▶ [Activity]: Among the lines below, a stretch begins at the one with "ATOM 280 C C" and ends at the one with "ATOM 296 C CA". Repeat that stretch exactly, ends included.

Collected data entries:
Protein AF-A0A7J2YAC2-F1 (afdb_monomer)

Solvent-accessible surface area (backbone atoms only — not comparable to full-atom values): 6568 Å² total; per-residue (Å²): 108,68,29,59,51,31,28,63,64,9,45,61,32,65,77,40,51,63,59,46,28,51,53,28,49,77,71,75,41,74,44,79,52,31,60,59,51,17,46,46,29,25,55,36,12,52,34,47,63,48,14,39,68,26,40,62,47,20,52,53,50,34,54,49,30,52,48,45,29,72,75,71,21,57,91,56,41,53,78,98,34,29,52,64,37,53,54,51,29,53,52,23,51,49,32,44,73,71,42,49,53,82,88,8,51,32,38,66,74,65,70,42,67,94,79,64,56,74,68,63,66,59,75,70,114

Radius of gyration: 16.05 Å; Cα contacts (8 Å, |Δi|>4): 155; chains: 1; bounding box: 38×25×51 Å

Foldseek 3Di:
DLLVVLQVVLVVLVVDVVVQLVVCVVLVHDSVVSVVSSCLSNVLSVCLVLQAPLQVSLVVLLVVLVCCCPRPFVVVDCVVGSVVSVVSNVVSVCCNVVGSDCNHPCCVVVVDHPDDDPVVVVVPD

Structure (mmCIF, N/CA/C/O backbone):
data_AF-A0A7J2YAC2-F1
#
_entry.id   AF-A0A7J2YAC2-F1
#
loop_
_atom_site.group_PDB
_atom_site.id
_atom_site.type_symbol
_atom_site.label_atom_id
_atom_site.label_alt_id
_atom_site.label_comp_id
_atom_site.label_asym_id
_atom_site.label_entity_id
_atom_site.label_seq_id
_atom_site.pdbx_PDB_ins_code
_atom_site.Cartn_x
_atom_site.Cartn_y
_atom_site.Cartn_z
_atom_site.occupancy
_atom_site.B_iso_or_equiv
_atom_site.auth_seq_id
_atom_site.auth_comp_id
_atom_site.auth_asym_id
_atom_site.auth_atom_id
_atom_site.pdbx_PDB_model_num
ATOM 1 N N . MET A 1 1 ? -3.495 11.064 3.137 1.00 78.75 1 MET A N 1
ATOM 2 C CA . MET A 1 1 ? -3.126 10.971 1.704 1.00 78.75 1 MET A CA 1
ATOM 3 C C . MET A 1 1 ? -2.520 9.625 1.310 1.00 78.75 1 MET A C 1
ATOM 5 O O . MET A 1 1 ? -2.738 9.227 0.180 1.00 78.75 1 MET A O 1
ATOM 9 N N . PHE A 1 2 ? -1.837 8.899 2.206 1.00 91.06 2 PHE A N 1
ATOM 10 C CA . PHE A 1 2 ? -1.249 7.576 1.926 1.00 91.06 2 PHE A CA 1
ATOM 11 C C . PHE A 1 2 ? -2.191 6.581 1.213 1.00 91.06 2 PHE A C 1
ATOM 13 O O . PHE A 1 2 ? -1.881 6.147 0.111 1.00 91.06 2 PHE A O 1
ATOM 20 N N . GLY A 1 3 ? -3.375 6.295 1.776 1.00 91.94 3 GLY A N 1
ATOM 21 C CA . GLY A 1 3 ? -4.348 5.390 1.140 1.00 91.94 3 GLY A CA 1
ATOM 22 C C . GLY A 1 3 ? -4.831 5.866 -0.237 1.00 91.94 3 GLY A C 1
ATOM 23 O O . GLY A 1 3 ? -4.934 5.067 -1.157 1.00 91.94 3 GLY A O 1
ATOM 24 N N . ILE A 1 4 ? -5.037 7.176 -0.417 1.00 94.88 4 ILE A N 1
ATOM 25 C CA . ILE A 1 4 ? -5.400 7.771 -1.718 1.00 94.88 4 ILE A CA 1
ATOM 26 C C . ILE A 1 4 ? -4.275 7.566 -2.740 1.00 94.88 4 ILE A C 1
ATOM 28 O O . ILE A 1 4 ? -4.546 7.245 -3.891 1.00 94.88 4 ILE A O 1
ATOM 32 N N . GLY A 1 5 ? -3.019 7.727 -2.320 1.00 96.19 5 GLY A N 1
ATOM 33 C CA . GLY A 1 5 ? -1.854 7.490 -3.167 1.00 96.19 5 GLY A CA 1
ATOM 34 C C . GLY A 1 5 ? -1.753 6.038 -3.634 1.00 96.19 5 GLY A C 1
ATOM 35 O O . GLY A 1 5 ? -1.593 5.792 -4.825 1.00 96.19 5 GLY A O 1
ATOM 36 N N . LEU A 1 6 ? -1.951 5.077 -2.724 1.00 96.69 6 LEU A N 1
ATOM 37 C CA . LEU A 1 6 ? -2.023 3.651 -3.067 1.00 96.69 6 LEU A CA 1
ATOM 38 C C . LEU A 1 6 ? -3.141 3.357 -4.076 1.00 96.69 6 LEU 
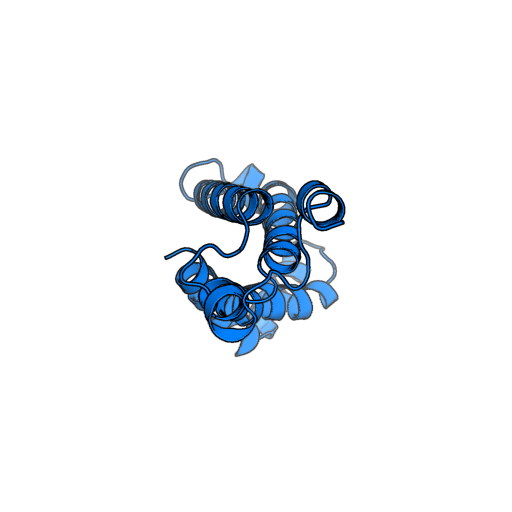A C 1
ATOM 40 O O . LEU A 1 6 ? -2.906 2.683 -5.073 1.00 96.69 6 LEU A O 1
ATOM 44 N N . ILE A 1 7 ? -4.330 3.935 -3.874 1.00 97.62 7 ILE A N 1
ATOM 45 C CA . ILE A 1 7 ? -5.453 3.810 -4.814 1.00 97.62 7 ILE A CA 1
ATOM 46 C C . ILE A 1 7 ? -5.075 4.377 -6.185 1.00 97.62 7 ILE A C 1
ATOM 48 O O . ILE A 1 7 ? -5.325 3.732 -7.199 1.00 97.62 7 ILE A O 1
ATOM 52 N N . ALA A 1 8 ? -4.456 5.557 -6.230 1.00 96.94 8 ALA A N 1
ATOM 53 C CA . ALA A 1 8 ? -4.049 6.193 -7.479 1.00 96.94 8 ALA A CA 1
ATOM 54 C C . ALA A 1 8 ? -2.995 5.370 -8.243 1.00 96.94 8 ALA A C 1
ATOM 56 O O . ALA A 1 8 ? -3.050 5.307 -9.469 1.00 96.94 8 ALA A O 1
ATOM 57 N N . HIS A 1 9 ? -2.073 4.709 -7.536 1.00 94.38 9 HIS A N 1
ATOM 58 C CA . HIS A 1 9 ? -1.080 3.816 -8.138 1.00 94.38 9 HIS A CA 1
ATOM 59 C C . HIS A 1 9 ? -1.657 2.456 -8.553 1.00 94.38 9 HIS A C 1
ATOM 61 O O . HIS A 1 9 ? -1.291 1.940 -9.610 1.00 94.38 9 HIS A O 1
ATOM 67 N N . GLY A 1 10 ? -2.584 1.904 -7.769 1.00 95.69 10 GLY A N 1
ATOM 68 C CA . GLY A 1 10 ? -3.188 0.597 -8.018 1.00 95.69 10 GLY A CA 1
ATOM 69 C C . GLY A 1 10 ? -4.309 0.616 -9.059 1.00 95.69 10 GLY A C 1
ATOM 70 O O . GLY A 1 10 ? -4.480 -0.358 -9.788 1.00 95.69 10 GLY A O 1
ATOM 71 N N . TYR A 1 11 ? -5.053 1.719 -9.180 1.00 97.38 11 TYR A N 1
ATOM 72 C CA . TYR A 1 11 ? -6.163 1.846 -10.130 1.00 97.38 11 TYR A CA 1
ATOM 73 C C . TYR A 1 11 ? -5.778 1.522 -11.584 1.00 97.38 11 TYR A C 1
ATOM 75 O O . TYR A 1 11 ? -6.440 0.674 -12.176 1.00 97.38 11 TYR A O 1
ATOM 83 N N . PRO A 1 12 ? -4.708 2.091 -12.175 1.00 96.69 12 PRO A N 1
ATOM 84 C CA . PRO A 1 12 ? -4.316 1.716 -13.534 1.00 96.69 12 PRO A CA 1
ATOM 85 C C . PRO A 1 12 ? -3.896 0.242 -13.648 1.00 96.69 12 PRO A C 1
ATOM 87 O O . PRO A 1 12 ? -4.072 -0.359 -14.700 1.00 96.69 12 PRO A O 1
ATOM 90 N N . LYS A 1 13 ? -3.375 -0.364 -12.570 1.00 95.81 13 LYS A N 1
ATOM 91 C CA . LYS A 1 13 ? -2.926 -1.766 -12.564 1.00 95.81 13 LYS A CA 1
ATOM 92 C C . LYS A 1 13 ? -4.088 -2.755 -12.534 1.00 95.81 13 LYS A C 1
ATOM 94 O O . LYS A 1 13 ? -3.960 -3.855 -13.060 1.00 95.81 13 LYS A O 1
ATOM 99 N N . ILE A 1 14 ? -5.197 -2.389 -11.886 1.00 95.31 14 ILE A N 1
ATOM 100 C CA . ILE A 1 14 ? -6.381 -3.252 -11.787 1.00 95.31 14 ILE A CA 1
ATOM 101 C C . ILE A 1 14 ? -7.302 -3.115 -13.004 1.00 95.31 14 ILE A C 1
ATOM 103 O O . ILE A 1 14 ? -8.006 -4.064 -13.336 1.00 95.31 14 ILE A O 1
ATOM 107 N N . THR A 1 15 ? -7.302 -1.957 -13.673 1.00 96.19 15 THR A N 1
ATOM 108 C CA . THR A 1 15 ? -8.074 -1.745 -14.907 1.00 96.19 15 THR A CA 1
ATOM 109 C C . THR A 1 15 ? -7.360 -2.282 -16.141 1.00 96.19 15 THR A C 1
ATOM 111 O O . THR A 1 15 ? -8.026 -2.738 -17.067 1.00 96.19 15 THR A O 1
ATOM 114 N N . ASP A 1 16 ? -6.028 -2.278 -16.140 1.00 95.75 16 ASP A N 1
ATOM 115 C CA . ASP A 1 16 ? -5.214 -2.898 -17.176 1.00 95.75 16 ASP A CA 1
ATOM 116 C C . ASP A 1 16 ? -4.009 -3.626 -16.569 1.00 95.75 16 ASP A C 1
ATOM 118 O O . ASP A 1 16 ? -2.967 -3.044 -16.250 1.00 95.75 16 ASP A O 1
ATOM 122 N N . ILE A 1 17 ? -4.146 -4.945 -16.442 1.00 96.56 17 ILE A N 1
ATOM 123 C CA . ILE A 1 17 ? -3.092 -5.791 -15.882 1.00 96.56 17 ILE A CA 1
ATOM 124 C C . ILE A 1 17 ? -1.936 -6.032 -16.865 1.00 96.56 17 ILE A C 1
ATOM 126 O O . ILE A 1 17 ? -0.860 -6.470 -16.450 1.00 96.56 17 ILE A O 1
ATOM 130 N N . SER A 1 18 ? -2.120 -5.734 -18.157 1.00 96.81 18 SER A N 1
ATOM 131 C CA . SER A 1 18 ? -1.099 -5.982 -19.181 1.00 96.81 18 SER A CA 1
ATOM 132 C C . SER A 1 18 ? 0.156 -5.135 -18.956 1.00 96.81 18 SER A C 1
ATOM 134 O O . SER A 1 18 ? 1.269 -5.627 -19.147 1.00 96.81 18 SER A O 1
ATOM 136 N N . GLY A 1 19 ? -0.005 -3.907 -18.447 1.00 94.50 19 GLY A N 1
ATOM 137 C CA . GLY A 1 19 ? 1.099 -3.020 -18.080 1.00 94.50 19 GLY A CA 1
ATOM 138 C C . GLY A 1 19 ? 2.008 -3.623 -17.002 1.00 94.50 19 GLY A C 1
ATOM 139 O O . GLY A 1 19 ? 3.194 -3.830 -17.263 1.00 94.50 19 GLY A O 1
ATOM 140 N N . PRO A 1 20 ? 1.485 -3.953 -15.804 1.00 94.62 20 PRO A N 1
ATOM 141 C CA . PRO A 1 20 ? 2.244 -4.642 -14.761 1.00 94.62 20 PRO A CA 1
ATOM 142 C C . PRO A 1
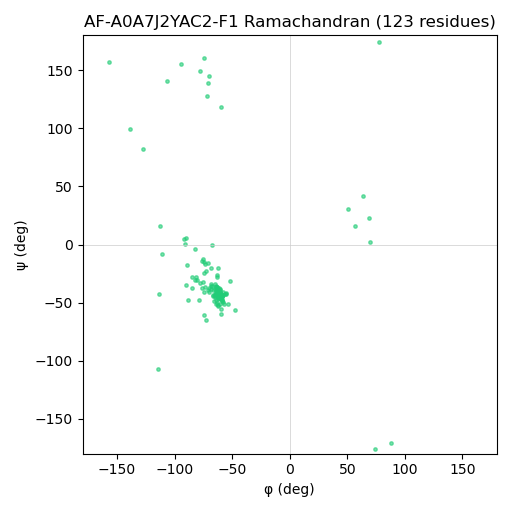 20 ? 2.862 -5.969 -15.215 1.00 94.62 20 PRO A C 1
ATOM 144 O O . PRO A 1 20 ? 4.020 -6.231 -14.900 1.00 94.62 20 PRO A O 1
ATOM 147 N N . VAL A 1 21 ? 2.130 -6.785 -15.983 1.00 97.62 21 VAL A N 1
ATOM 148 C CA . VAL A 1 21 ? 2.643 -8.055 -16.526 1.00 97.62 21 VAL A CA 1
ATOM 149 C C . VAL A 1 21 ? 3.847 -7.815 -17.435 1.00 97.62 21 VAL A C 1
ATOM 151 O O . VAL A 1 21 ? 4.899 -8.417 -17.226 1.00 97.62 21 VAL A O 1
ATOM 154 N N . GLY A 1 22 ? 3.729 -6.906 -18.406 1.00 96.69 22 GLY A N 1
ATOM 155 C CA . GLY A 1 22 ? 4.824 -6.563 -19.313 1.00 96.69 22 GLY A CA 1
ATOM 156 C C . GLY A 1 22 ? 6.013 -5.939 -18.581 1.00 96.69 22 GLY A C 1
ATOM 157 O O . GLY A 1 22 ? 7.163 -6.246 -18.885 1.00 96.69 22 GLY A O 1
ATOM 158 N N . PHE A 1 23 ? 5.751 -5.110 -17.570 1.00 93.25 23 PHE A N 1
ATOM 159 C CA . PHE A 1 23 ? 6.789 -4.513 -16.734 1.00 93.25 23 PHE A CA 1
ATOM 160 C C . PHE A 1 23 ? 7.592 -5.570 -15.964 1.00 93.25 23 PHE A C 1
ATOM 162 O O . PHE A 1 23 ? 8.822 -5.538 -15.997 1.00 93.25 23 PHE A O 1
ATOM 169 N N . LEU A 1 24 ? 6.918 -6.533 -15.327 1.00 95.25 24 LEU A N 1
ATOM 170 C CA . LEU A 1 24 ? 7.577 -7.642 -14.631 1.00 95.25 24 LEU A CA 1
ATOM 171 C C . LEU A 1 24 ? 8.346 -8.542 -15.605 1.00 95.25 24 LEU A C 1
ATOM 173 O O . LEU A 1 24 ? 9.501 -8.866 -15.336 1.00 95.25 24 LEU A O 1
ATOM 177 N N . ALA A 1 25 ? 7.756 -8.867 -16.760 1.00 96.81 25 ALA A N 1
ATOM 178 C CA . ALA A 1 25 ? 8.406 -9.671 -17.794 1.00 96.81 25 ALA A CA 1
ATOM 179 C C . ALA A 1 25 ? 9.707 -9.023 -18.300 1.00 96.81 25 ALA A C 1
ATOM 181 O O . ALA A 1 25 ? 10.736 -9.690 -18.387 1.00 96.81 25 ALA A O 1
ATOM 182 N N . ASN A 1 26 ? 9.694 -7.710 -18.554 1.00 95.06 26 ASN A N 1
ATOM 183 C CA . ASN A 1 26 ? 10.876 -6.958 -18.991 1.00 95.06 26 ASN A CA 1
ATOM 184 C C . ASN A 1 26 ? 12.005 -6.944 -17.950 1.00 95.06 26 ASN A C 1
ATOM 186 O O . ASN A 1 26 ? 13.171 -6.804 -18.309 1.00 95.06 26 ASN A O 1
ATOM 190 N N . MET A 1 27 ? 11.671 -7.089 -16.666 1.00 91.19 27 MET A N 1
ATOM 191 C CA . MET A 1 27 ? 12.645 -7.196 -15.576 1.00 91.19 27 MET A CA 1
ATOM 192 C C . MET A 1 27 ? 13.048 -8.646 -15.268 1.00 91.19 27 MET A C 1
ATOM 194 O O . MET A 1 27 ? 13.839 -8.871 -14.355 1.00 91.19 27 MET A O 1
ATOM 198 N N . GLY A 1 28 ? 12.509 -9.632 -15.995 1.00 94.12 28 GLY A N 1
ATOM 199 C CA . GLY A 1 28 ? 12.744 -11.053 -15.729 1.00 94.12 28 GLY A CA 1
ATOM 200 C C . GLY A 1 28 ? 12.112 -11.551 -14.424 1.00 94.12 28 GLY A C 1
ATOM 201 O O . GLY A 1 28 ? 12.581 -12.535 -13.856 1.00 94.12 28 GLY A O 1
ATOM 202 N N . LEU A 1 29 ? 11.078 -10.866 -13.926 1.00 94.38 29 LEU A N 1
ATOM 203 C CA . LEU A 1 29 ? 10.361 -11.228 -12.703 1.00 94.38 29 LEU A CA 1
ATOM 204 C C . LEU A 1 29 ? 9.115 -12.080 -13.007 1.00 94.38 29 LEU A C 1
ATOM 206 O O . LEU A 1 29 ? 8.547 -11.967 -14.096 1.00 94.38 29 LEU A O 1
ATOM 210 N N . PRO A 1 30 ? 8.640 -12.894 -12.041 1.00 96.12 30 PRO A N 1
ATOM 211 C CA . PRO A 1 30 ? 7.427 -13.693 -12.206 1.00 96.12 30 PRO A CA 1
ATOM 212 C C . PRO A 1 30 ? 6.204 -12.813 -12.486 1.00 96.12 30 PRO A C 1
ATOM 214 O O . PRO A 1 30 ? 5.822 -11.973 -11.667 1.00 96.12 30 PRO A O 1
ATOM 217 N N . THR A 1 31 ? 5.582 -13.000 -13.648 1.00 96.94 31 THR A N 1
ATOM 218 C CA . THR A 1 31 ? 4.436 -12.187 -14.092 1.00 96.94 31 THR A CA 1
ATOM 219 C C . THR A 1 31 ? 3.172 -12.426 -13.267 1.00 96.94 31 THR A C 1
ATOM 221 O O . THR A 1 31 ? 2.305 -11.559 -13.186 1.00 96.94 31 THR A O 1
ATOM 224 N N . GLU A 1 32 ? 3.100 -13.561 -12.577 1.00 96.44 32 GLU A N 1
ATOM 225 C CA . GLU A 1 32 ? 2.022 -13.958 -11.676 1.00 96.44 32 GLU A CA 1
ATOM 226 C C . GLU A 1 32 ? 1.889 -12.999 -10.485 1.00 96.44 32 GLU A C 1
ATOM 228 O O . GLU A 1 32 ? 0.823 -12.914 -9.877 1.00 96.44 32 GLU A O 1
ATOM 233 N N . LEU A 1 33 ? 2.946 -12.234 -10.174 1.00 95.75 33 LEU A N 1
ATOM 234 C CA . LEU A 1 33 ? 2.933 -11.209 -9.130 1.00 95.75 33 LEU A CA 1
ATOM 235 C C . LEU A 1 33 ? 2.167 -9.941 -9.534 1.00 95.75 33 LEU A C 1
ATOM 237 O O . LEU A 1 33 ? 1.801 -9.158 -8.659 1.00 95.75 33 LEU A O 1
ATOM 241 N N . ALA A 1 34 ? 1.870 -9.737 -10.821 1.00 96.19 34 ALA A N 1
ATOM 242 C CA . ALA A 1 34 ? 1.162 -8.548 -11.296 1.00 96.19 34 ALA A CA 1
ATOM 243 C C . ALA A 1 34 ? -0.201 -8.376 -10.609 1.00 96.19 34 ALA A C 1
ATOM 245 O O . ALA A 1 34 ? -0.501 -7.312 -10.067 1.00 96.19 34 ALA A O 1
ATOM 246 N N . ALA A 1 35 ? -1.014 -9.436 -10.609 1.00 97.00 35 ALA A N 1
ATOM 247 C CA . ALA A 1 35 ? -2.355 -9.424 -10.034 1.00
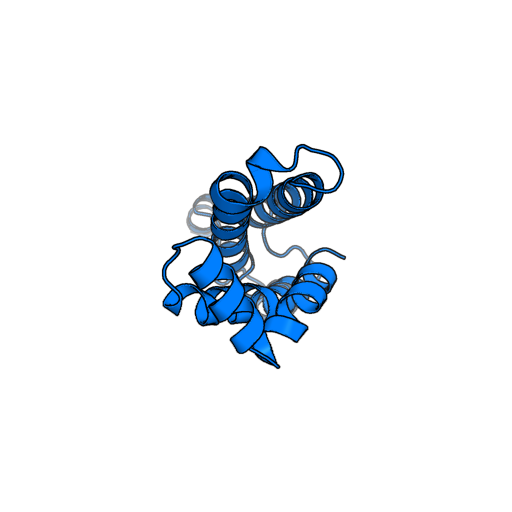 97.00 35 ALA A CA 1
ATOM 248 C C . ALA A 1 35 ? -2.366 -9.159 -8.516 1.00 97.00 35 ALA A C 1
ATOM 250 O O . ALA A 1 35 ? -3.068 -8.236 -8.095 1.00 97.00 35 ALA A O 1
ATOM 251 N N . PRO A 1 36 ? -1.604 -9.885 -7.670 1.00 96.88 36 PRO A N 1
ATOM 252 C CA . PRO A 1 36 ? -1.597 -9.618 -6.236 1.00 96.88 36 PRO A CA 1
ATOM 253 C C . PRO A 1 36 ? -1.048 -8.228 -5.898 1.00 96.88 36 PRO A C 1
ATOM 255 O O . PRO A 1 36 ? -1.589 -7.598 -4.994 1.00 96.88 36 PRO A O 1
ATOM 258 N N . ILE A 1 37 ? -0.052 -7.709 -6.630 1.00 96.00 37 ILE A N 1
ATOM 259 C CA . ILE A 1 37 ? 0.442 -6.333 -6.436 1.00 96.00 37 ILE A CA 1
ATOM 260 C C . ILE A 1 37 ? -0.656 -5.315 -6.771 1.00 96.00 37 ILE A C 1
ATOM 262 O O . ILE A 1 37 ? -0.930 -4.421 -5.972 1.00 96.00 37 ILE A O 1
ATOM 266 N N . ALA A 1 38 ? -1.330 -5.468 -7.916 1.00 97.12 38 ALA A N 1
ATOM 267 C CA . ALA A 1 38 ? -2.409 -4.572 -8.334 1.00 97.12 38 ALA A CA 1
ATOM 268 C C . ALA A 1 38 ? -3.563 -4.540 -7.318 1.00 97.12 38 ALA A C 1
ATOM 270 O O . ALA A 1 38 ? -4.041 -3.470 -6.933 1.00 97.12 38 ALA A O 1
ATOM 271 N N . VAL A 1 39 ? -3.984 -5.719 -6.849 1.00 97.81 39 VAL A N 1
ATOM 272 C CA . VAL A 1 39 ? -5.033 -5.855 -5.833 1.00 97.81 39 VAL A CA 1
ATOM 273 C C . VAL A 1 39 ? -4.583 -5.250 -4.507 1.00 97.81 39 VAL A C 1
ATOM 275 O O . VAL A 1 39 ? -5.351 -4.513 -3.891 1.00 97.81 39 VAL A O 1
ATOM 278 N N . LEU A 1 40 ? -3.353 -5.525 -4.070 1.00 97.69 40 LEU A N 1
ATOM 279 C CA . LEU A 1 40 ? -2.824 -5.002 -2.816 1.00 97.69 40 LEU A CA 1
ATOM 280 C C . LEU A 1 40 ? -2.765 -3.471 -2.820 1.00 97.69 40 LEU A C 1
ATOM 282 O O . LEU A 1 40 ? -3.208 -2.852 -1.858 1.00 97.69 40 LEU A O 1
ATOM 286 N N . GLU A 1 41 ? -2.275 -2.849 -3.889 1.00 97.31 41 GLU A N 1
ATOM 287 C CA . GLU A 1 41 ? -2.207 -1.387 -3.963 1.00 97.31 41 GLU A CA 1
ATOM 288 C C . GLU A 1 41 ? -3.598 -0.754 -3.993 1.00 97.31 41 GLU A C 1
ATOM 290 O O . GLU A 1 41 ? -3.892 0.151 -3.211 1.00 97.31 41 GLU A O 1
ATOM 295 N N . PHE A 1 42 ? -4.491 -1.255 -4.848 1.00 97.94 42 PHE A N 1
ATOM 296 C CA . PHE A 1 42 ? -5.809 -0.652 -5.002 1.00 97.94 42 PHE A CA 1
ATOM 297 C C . PHE A 1 42 ? -6.729 -0.962 -3.816 1.00 97.94 42 PHE A C 1
ATOM 299 O O . PHE A 1 42 ? -7.165 -0.062 -3.094 1.00 97.94 42 PHE A O 1
ATOM 306 N N . VAL A 1 43 ? -7.008 -2.246 -3.582 1.00 97.56 43 VAL A N 1
ATOM 307 C CA . VAL A 1 43 ? -7.929 -2.687 -2.526 1.00 97.56 43 VAL A CA 1
ATOM 308 C C . VAL A 1 43 ? -7.313 -2.442 -1.155 1.00 97.56 43 VAL A C 1
ATOM 310 O O . VAL A 1 43 ? -8.003 -1.955 -0.261 1.00 97.56 43 VAL A O 1
ATOM 313 N N . GLY A 1 44 ? -6.015 -2.701 -0.982 1.00 96.50 44 GLY A N 1
ATOM 314 C CA . GLY A 1 44 ? -5.330 -2.398 0.273 1.00 96.50 44 GLY A CA 1
ATOM 315 C C . GLY A 1 44 ? -5.316 -0.900 0.582 1.00 96.50 44 GLY A C 1
ATOM 316 O O . GLY A 1 44 ? -5.524 -0.521 1.734 1.00 96.50 44 GLY A O 1
ATOM 317 N N . GLY A 1 45 ? -5.187 -0.038 -0.433 1.00 96.69 45 GLY A N 1
ATOM 318 C CA . GLY A 1 45 ? -5.344 1.409 -0.284 1.00 96.69 45 GLY A CA 1
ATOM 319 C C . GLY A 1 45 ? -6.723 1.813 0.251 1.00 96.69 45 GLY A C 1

▶ [Expected answer]:
ATOM 280 C C . LEU A 1 40 ? -2.765 -3.471 -2.820 1.00 97.69 40 LEU A C 1
ATOM 282 O O . LEU A 1 40 ? -3.208 -2.852 -1.858 1.00 97.69 40 LEU A O 1
ATOM 286 N N . GLU A 1 41 ? -2.275 -2.849 -3.889 1.00 97.31 41 GLU A N 1
ATOM 287 C CA . GLU A 1 41 ? -2.207 -1.387 -3.963 1.00 97.31 41 GLU A CA 1
ATOM 288 C C . GLU A 1 41 ? -3.598 -0.754 -3.993 1.00 97.31 41 GLU A C 1
ATOM 290 O O . GLU A 1 41 ? -3.892 0.151 -3.211 1.00 97.31 41 GLU A O 1
ATOM 295 N N . PHE A 1 42 ? -4.491 -1.255 -4.848 1.00 97.94 42 PHE A N 1
ATOM 296 C CA . PHE A 1 42 ? -5.809 -0.652 -5.002 1.00 97.94 42 PHE A CA 1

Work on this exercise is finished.